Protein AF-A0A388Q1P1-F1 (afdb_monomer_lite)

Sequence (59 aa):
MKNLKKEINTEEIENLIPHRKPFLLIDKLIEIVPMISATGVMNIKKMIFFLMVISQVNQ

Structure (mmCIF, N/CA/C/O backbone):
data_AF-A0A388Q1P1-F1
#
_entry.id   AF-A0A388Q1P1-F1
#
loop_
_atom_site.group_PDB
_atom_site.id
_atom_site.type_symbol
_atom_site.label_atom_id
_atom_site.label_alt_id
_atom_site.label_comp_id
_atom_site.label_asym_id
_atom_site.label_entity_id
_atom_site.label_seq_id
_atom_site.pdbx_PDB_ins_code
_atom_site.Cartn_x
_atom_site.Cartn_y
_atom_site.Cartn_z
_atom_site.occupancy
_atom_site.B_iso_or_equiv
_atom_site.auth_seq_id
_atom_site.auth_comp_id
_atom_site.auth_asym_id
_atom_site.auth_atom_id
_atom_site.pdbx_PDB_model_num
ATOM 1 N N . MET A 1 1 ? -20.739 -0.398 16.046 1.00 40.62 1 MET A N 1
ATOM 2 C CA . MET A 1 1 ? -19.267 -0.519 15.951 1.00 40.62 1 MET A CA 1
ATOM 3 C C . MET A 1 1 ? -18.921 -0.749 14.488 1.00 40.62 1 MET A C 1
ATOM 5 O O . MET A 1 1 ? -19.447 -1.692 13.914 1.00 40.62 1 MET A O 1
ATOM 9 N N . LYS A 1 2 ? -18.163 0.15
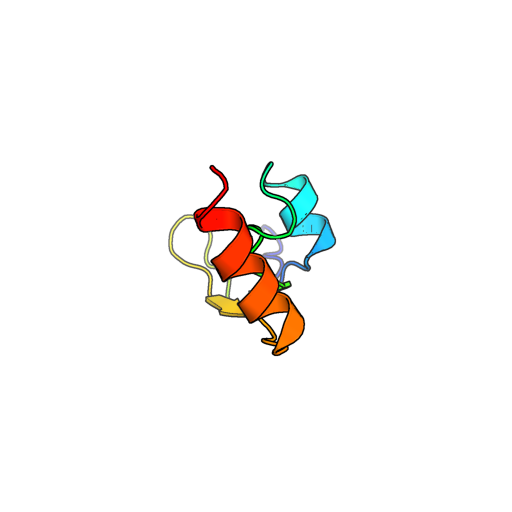1 13.841 1.00 49.69 2 LYS A N 1
ATOM 10 C CA . LYS A 1 2 ? -17.767 -0.039 12.434 1.00 49.69 2 LYS A CA 1
ATOM 11 C C . LYS A 1 2 ? -16.836 -1.252 12.367 1.00 49.69 2 LYS A C 1
ATOM 13 O O . LYS A 1 2 ? -15.803 -1.242 13.026 1.00 49.69 2 LYS A O 1
ATOM 18 N N . ASN A 1 3 ? -17.211 -2.280 11.607 1.00 51.62 3 ASN A N 1
ATOM 19 C CA . ASN A 1 3 ? -16.315 -3.386 11.281 1.00 51.62 3 ASN A CA 1
ATOM 20 C C . ASN A 1 3 ? -15.093 -2.807 10.562 1.00 51.62 3 ASN A C 1
ATOM 22 O O . ASN A 1 3 ? -15.204 -2.352 9.424 1.00 51.62 3 ASN A O 1
ATOM 26 N N . LEU A 1 4 ? -13.946 -2.775 11.239 1.00 62.94 4 LEU A N 1
ATOM 27 C CA . LEU A 1 4 ? -12.690 -2.420 10.597 1.00 62.94 4 LEU A CA 1
ATOM 28 C C . LEU A 1 4 ? -12.263 -3.604 9.733 1.00 62.94 4 LEU A C 1
ATOM 30 O O . LEU A 1 4 ? -11.980 -4.687 10.252 1.00 62.94 4 LEU A O 1
ATOM 34 N N . LYS A 1 5 ? -12.234 -3.407 8.410 1.00 66.25 5 LYS A N 1
ATOM 35 C CA . LYS A 1 5 ? -11.530 -4.329 7.518 1.00 66.25 5 LYS A CA 1
ATOM 36 C C . LYS A 1 5 ? -10.080 -4.391 7.989 1.00 66.25 5 LYS A C 1
ATOM 38 O O . LYS A 1 5 ? -9.405 -3.368 8.053 1.00 66.25 5 LYS A O 1
ATOM 43 N N . LYS A 1 6 ? -9.630 -5.591 8.351 1.00 79.62 6 LYS A N 1
ATOM 44 C CA . LYS A 1 6 ? -8.264 -5.817 8.840 1.00 79.62 6 LYS A CA 1
ATOM 45 C C . LYS A 1 6 ? -7.226 -5.714 7.723 1.00 79.62 6 LYS A C 1
ATOM 47 O O . LYS A 1 6 ? -6.054 -5.498 8.012 1.00 79.62 6 LYS A O 1
ATOM 52 N N . GLU A 1 7 ? -7.659 -5.871 6.472 1.00 89.81 7 GLU A N 1
ATOM 53 C CA . GLU A 1 7 ? -6.795 -5.932 5.300 1.00 89.81 7 GLU A CA 1
ATOM 54 C C . GLU A 1 7 ? -7.507 -5.365 4.059 1.00 89.81 7 GLU A C 1
ATOM 56 O O . GLU A 1 7 ? -8.732 -5.470 3.951 1.00 89.81 7 GLU A O 1
ATOM 61 N N . ILE A 1 8 ? -6.737 -4.791 3.130 1.00 93.38 8 ILE A N 1
ATOM 62 C CA . ILE A 1 8 ? -7.185 -4.288 1.818 1.00 93.38 8 ILE A CA 1
ATOM 63 C C . ILE A 1 8 ? -6.295 -4.925 0.740 1.00 93.38 8 ILE A C 1
ATOM 65 O O . ILE A 1 8 ? -5.070 -4.963 0.890 1.00 93.38 8 ILE A O 1
ATOM 69 N N . ASN A 1 9 ? -6.903 -5.441 -0.331 1.00 93.19 9 ASN A N 1
ATOM 70 C CA . ASN A 1 9 ? -6.202 -6.066 -1.460 1.00 93.19 9 ASN A CA 1
ATOM 71 C C . ASN A 1 9 ? -5.837 -5.042 -2.557 1.00 93.19 9 ASN A C 1
ATOM 73 O O . ASN A 1 9 ? -6.254 -3.887 -2.512 1.00 93.19 9 ASN A O 1
ATOM 77 N N . THR A 1 10 ? -5.064 -5.462 -3.561 1.00 91.44 10 THR A N 1
ATOM 78 C CA . THR A 1 10 ? -4.589 -4.565 -4.631 1.00 91.44 10 THR A CA 1
ATOM 79 C C . THR A 1 10 ? -5.727 -3.932 -5.431 1.00 91.44 10 THR A C 1
ATOM 81 O O . THR A 1 10 ? -5.660 -2.748 -5.736 1.00 91.44 10 THR A O 1
ATOM 84 N N . GLU A 1 11 ? -6.788 -4.683 -5.735 1.00 92.06 11 GLU A N 1
ATOM 85 C CA . GLU A 1 11 ? -7.941 -4.179 -6.498 1.00 92.06 11 GLU A CA 1
ATOM 86 C C . GLU A 1 11 ? -8.672 -3.057 -5.751 1.00 92.06 11 GLU A C 1
ATOM 88 O O . GLU A 1 11 ? -9.027 -2.030 -6.327 1.00 92.06 11 GLU A O 1
ATOM 93 N N . GLU A 1 12 ? -8.865 -3.214 -4.440 1.00 92.62 12 GLU A N 1
ATOM 94 C CA . GLU A 1 12 ? -9.426 -2.158 -3.602 1.00 92.62 12 GLU A CA 1
ATOM 95 C C . GLU A 1 12 ? -8.487 -0.945 -3.543 1.00 92.62 12 GLU A C 1
ATOM 97 O O . GLU A 1 12 ? -8.960 0.185 -3.644 1.00 92.62 12 GLU A O 1
ATOM 102 N N . ILE A 1 13 ? -7.167 -1.151 -3.458 1.00 93.38 13 ILE A N 1
ATOM 103 C CA . ILE A 1 13 ? -6.179 -0.059 -3.499 1.00 93.38 13 ILE A CA 1
ATOM 104 C C . ILE A 1 13 ? -6.272 0.707 -4.827 1.00 93.38 13 ILE A C 1
ATOM 106 O O . ILE A 1 13 ? -6.335 1.934 -4.819 1.00 93.38 13 ILE A O 1
ATOM 110 N N . GLU A 1 14 ? -6.343 0.016 -5.964 1.00 93.00 14 GLU A N 1
ATOM 111 C CA . GLU A 1 14 ? -6.471 0.641 -7.287 1.00 93.00 14 GLU A CA 1
ATOM 112 C C . GLU A 1 14 ? -7.760 1.460 -7.436 1.00 93.00 14 GLU A C 1
ATOM 114 O O . GLU A 1 14 ? -7.769 2.479 -8.129 1.00 93.00 14 GLU A O 1
ATOM 119 N N . ASN A 1 15 ? -8.839 1.061 -6.764 1.00 93.94 15 ASN A N 1
ATOM 120 C CA . ASN A 1 15 ? -10.081 1.834 -6.735 1.00 93.94 15 ASN A CA 1
ATOM 121 C C . ASN A 1 15 ? -10.001 3.060 -5.808 1.00 93.94 15 ASN A C 1
ATOM 123 O O . ASN A 1 15 ? -10.708 4.041 -6.032 1.00 93.94 15 ASN A O 1
ATOM 127 N N . LEU A 1 16 ? -9.153 3.020 -4.776 1.00 91.88 16 LEU A N 1
ATOM 128 C CA . LEU A 1 16 ? -8.984 4.110 -3.810 1.00 91.88 16 LEU A CA 1
ATOM 129 C C . LEU A 1 16 ? -8.023 5.199 -4.298 1.00 91.88 16 LEU A C 1
ATOM 131 O O . LEU A 1 16 ? -8.219 6.369 -3.971 1.00 91.88 16 LEU A O 1
ATOM 135 N N . ILE A 1 17 ? -6.979 4.833 -5.047 1.00 92.31 17 ILE A N 1
ATOM 136 C CA . ILE A 1 17 ? -5.956 5.772 -5.526 1.00 92.31 17 ILE A CA 1
ATOM 137 C C . ILE A 1 17 ? -5.768 5.695 -7.045 1.00 92.31 17 ILE A C 1
ATOM 139 O O . ILE A 1 17 ? -5.875 4.619 -7.624 1.00 92.31 17 ILE A O 1
ATOM 143 N N . PRO A 1 18 ? -5.407 6.805 -7.716 1.00 92.69 18 PRO A N 1
ATOM 144 C CA . PRO A 1 18 ? -5.236 6.831 -9.172 1.00 92.69 18 PRO A CA 1
ATOM 145 C C . PRO A 1 18 ? -3.913 6.210 -9.658 1.00 92.69 18 PRO A C 1
ATOM 147 O O . PRO A 1 18 ? -3.715 6.060 -10.861 1.00 92.69 18 PRO A O 1
ATOM 150 N N . HIS A 1 19 ? -2.995 5.845 -8.756 1.00 89.75 19 HIS A N 1
ATOM 151 C CA . HIS A 1 19 ? -1.701 5.267 -9.128 1.00 89.75 19 HIS A CA 1
ATOM 152 C
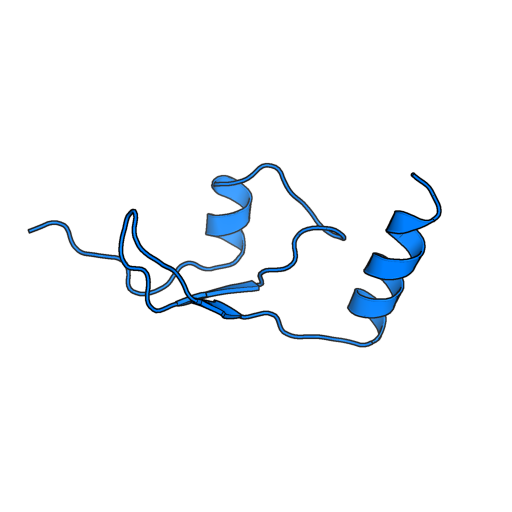 C . HIS A 1 19 ? -1.877 3.876 -9.743 1.00 89.75 19 HIS A C 1
ATOM 154 O O . HIS A 1 19 ? -2.653 3.052 -9.255 1.00 89.75 19 HIS A O 1
ATOM 160 N N . ARG A 1 20 ? -1.139 3.600 -10.817 1.00 88.06 20 ARG A N 1
ATOM 161 C CA . ARG A 1 20 ? -1.150 2.318 -11.534 1.00 88.06 20 ARG A CA 1
ATOM 162 C C . ARG A 1 20 ? 0.269 1.807 -11.713 1.00 88.06 20 ARG A C 1
ATOM 164 O O . ARG A 1 20 ? 1.238 2.539 -11.499 1.00 88.06 20 ARG A O 1
ATOM 171 N N . LYS A 1 21 ? 0.409 0.539 -12.107 1.00 84.75 21 LYS A N 1
ATOM 172 C CA . LYS A 1 21 ? 1.716 -0.008 -12.492 1.00 84.75 21 LYS A CA 1
ATOM 173 C C . LYS A 1 21 ? 2.333 0.854 -13.601 1.00 84.75 21 LYS A C 1
ATOM 175 O O . LYS A 1 21 ? 1.607 1.278 -14.498 1.00 84.75 21 LYS A O 1
ATOM 180 N N . PRO A 1 22 ? 3.647 1.116 -13.541 1.00 86.69 22 PRO A N 1
ATOM 181 C CA . PRO A 1 22 ? 4.643 0.512 -12.645 1.00 86.69 22 PRO A CA 1
ATOM 182 C C . PRO A 1 22 ? 4.850 1.238 -11.303 1.00 86.69 22 PRO A C 1
ATOM 184 O O . PRO A 1 22 ? 5.699 0.821 -10.522 1.00 86.69 22 PRO A O 1
ATOM 187 N N . PHE A 1 23 ? 4.081 2.291 -11.020 1.00 86.44 23 PHE A N 1
ATOM 188 C CA . PHE A 1 23 ? 4.250 3.139 -9.833 1.00 86.44 23 PHE A CA 1
ATOM 189 C C . PHE A 1 23 ? 3.359 2.752 -8.646 1.00 86.44 23 PHE A C 1
ATOM 191 O O . PHE A 1 23 ? 3.507 3.308 -7.561 1.00 86.44 23 PHE A O 1
ATOM 198 N N . LEU A 1 24 ? 2.437 1.802 -8.816 1.00 89.44 24 LEU A N 1
ATOM 199 C CA . LEU A 1 24 ? 1.706 1.225 -7.693 1.00 89.44 24 LEU A CA 1
ATOM 200 C C . LEU A 1 24 ? 2.622 0.259 -6.932 1.00 89.44 24 LEU A C 1
ATOM 202 O O . LEU A 1 24 ? 2.885 -0.852 -7.388 1.00 89.44 24 LEU A O 1
ATOM 206 N N . LEU A 1 25 ? 3.117 0.722 -5.784 1.00 89.56 25 LEU A N 1
ATOM 207 C CA . LEU A 1 25 ? 4.147 0.063 -4.979 1.00 89.56 25 LEU A CA 1
ATOM 208 C C . LEU A 1 25 ? 3.593 -0.696 -3.761 1.00 89.56 25 LEU A C 1
ATOM 210 O O . LEU A 1 25 ? 4.295 -0.905 -2.775 1.00 89.56 25 LEU A O 1
ATOM 214 N N . ILE A 1 26 ? 2.319 -1.071 -3.784 1.00 92.31 26 ILE A N 1
ATOM 215 C CA . ILE A 1 26 ? 1.658 -1.733 -2.658 1.00 92.31 26 ILE A CA 1
ATOM 216 C C . ILE A 1 26 ? 0.747 -2.813 -3.228 1.00 92.31 26 ILE A C 1
ATOM 218 O O . ILE A 1 26 ? -0.158 -2.505 -4.000 1.00 92.31 26 ILE A O 1
ATOM 222 N N . ASP A 1 27 ? 0.970 -4.065 -2.828 1.00 91.62 27 ASP A N 1
ATOM 223 C CA . ASP A 1 27 ? 0.099 -5.180 -3.209 1.00 91.62 27 ASP A CA 1
ATOM 224 C C . ASP A 1 27 ? -1.024 -5.369 -2.180 1.00 91.62 27 ASP A C 1
ATOM 226 O O . ASP A 1 27 ? -2.148 -5.722 -2.532 1.00 91.62 27 ASP A O 1
ATOM 230 N N . LYS A 1 28 ? -0.741 -5.139 -0.893 1.00 93.56 28 LYS A N 1
ATOM 231 C CA . LYS A 1 28 ? -1.705 -5.332 0.196 1.00 93.56 28 LYS A CA 1
ATOM 232 C C . LYS A 1 28 ? -1.467 -4.335 1.325 1.00 93.56 28 LYS A C 1
ATOM 234 O O . LYS A 1 28 ? -0.320 -4.014 1.629 1.00 93.56 28 LYS A O 1
ATOM 239 N N . LEU A 1 29 ? -2.540 -3.903 1.983 1.00 94.44 29 LEU A N 1
ATOM 240 C CA . LEU A 1 29 ? -2.476 -3.213 3.273 1.00 94.44 29 LEU A CA 1
ATOM 241 C C . LEU A 1 29 ? -2.987 -4.142 4.372 1.00 94.44 29 LEU A C 1
ATOM 243 O O . LEU A 1 29 ? -4.023 -4.789 4.208 1.00 94.44 29 LEU A O 1
ATOM 247 N N . ILE A 1 30 ? -2.272 -4.187 5.487 1.00 93.62 30 ILE A N 1
ATOM 248 C CA . ILE A 1 30 ? -2.631 -4.924 6.701 1.00 93.62 30 ILE A CA 1
ATOM 249 C C . ILE A 1 30 ? -2.548 -3.988 7.911 1.00 93.62 30 ILE A C 1
ATOM 251 O O . ILE A 1 30 ? -1.993 -2.892 7.815 1.00 93.62 30 ILE A O 1
ATOM 255 N N . GLU A 1 31 ? -3.106 -4.419 9.045 1.00 91.94 31 GLU A N 1
ATOM 256 C CA . GLU A 1 31 ? -2.992 -3.711 10.334 1.00 91.94 31 
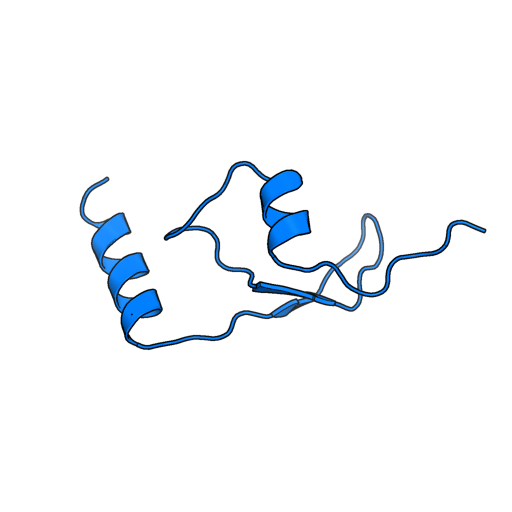GLU A CA 1
ATOM 257 C C . GLU A 1 31 ? -3.423 -2.234 10.255 1.00 91.94 31 GLU A C 1
ATOM 259 O O . GLU A 1 31 ? -2.742 -1.322 10.718 1.00 91.94 31 GLU A O 1
ATOM 264 N N . ILE A 1 32 ? -4.570 -1.989 9.620 1.00 91.56 32 ILE A N 1
ATOM 265 C CA . ILE A 1 32 ? -5.051 -0.635 9.342 1.00 91.56 32 ILE A CA 1
ATOM 266 C C . ILE A 1 32 ? -5.710 -0.044 10.592 1.00 91.56 32 ILE A C 1
ATOM 268 O O . ILE A 1 32 ? -6.753 -0.521 11.048 1.00 91.56 32 ILE A O 1
ATOM 272 N N . VAL A 1 33 ? -5.141 1.051 11.093 1.00 89.50 33 VAL A N 1
ATOM 273 C CA . VAL A 1 33 ? -5.733 1.916 12.114 1.00 89.50 33 VAL A CA 1
ATOM 274 C C . VAL A 1 33 ? -6.155 3.226 11.435 
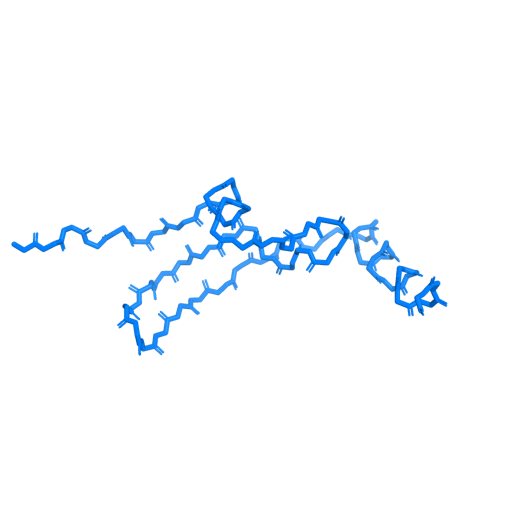1.00 89.50 33 VAL A C 1
ATOM 276 O O . VAL A 1 33 ? -5.299 4.041 11.082 1.00 89.50 33 VAL A O 1
ATOM 279 N N . PRO A 1 34 ? -7.464 3.457 11.214 1.00 88.94 34 PRO A N 1
ATOM 280 C CA . PRO A 1 34 ? -7.949 4.603 10.455 1.00 88.94 34 PRO A CA 1
ATOM 281 C C . PRO A 1 34 ? -7.409 5.926 10.990 1.00 88.94 34 PRO A C 1
ATOM 283 O O . PRO A 1 34 ? -7.458 6.172 12.192 1.00 88.94 34 PRO A O 1
ATOM 286 N N . MET A 1 35 ? -6.939 6.780 10.078 1.00 89.94 35 MET A N 1
ATOM 287 C CA . MET A 1 35 ? -6.350 8.095 10.374 1.00 89.94 35 MET A CA 1
ATOM 288 C C . MET A 1 35 ? -5.080 8.066 11.241 1.00 89.94 35 MET A C 1
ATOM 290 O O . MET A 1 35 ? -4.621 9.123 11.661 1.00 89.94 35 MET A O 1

* [WORK ITEM] With the line holding "ATOM 106 O O" as the first and the line holding "ATOM 114 O O" as the last, set down that range of the entries above exactly, and nothing else.

* [EXPECTED ANSWER]
ATOM 106 O O . ILE A 1 13 ? -6.335 1.934 -4.819 1.00 93.38 13 ILE A O 1
ATOM 110 N N . GLU A 1 14 ? -6.343 0.016 -5.964 1.00 93.00 14 GLU A N 1
ATOM 111 C CA . GLU A 1 14 ? -6.471 0.641 -7.287 1.00 93.00 14 GLU A CA 1
ATOM 112 C C . GLU A 1 14 ? -7.760 1.460 -7.436 1.00 93.00 14 GLU A C 1
ATOM 114 O O . GLU A 1 14 ? -7.769 2.479 -8.129 1.00 93.00 14 GLU A O 1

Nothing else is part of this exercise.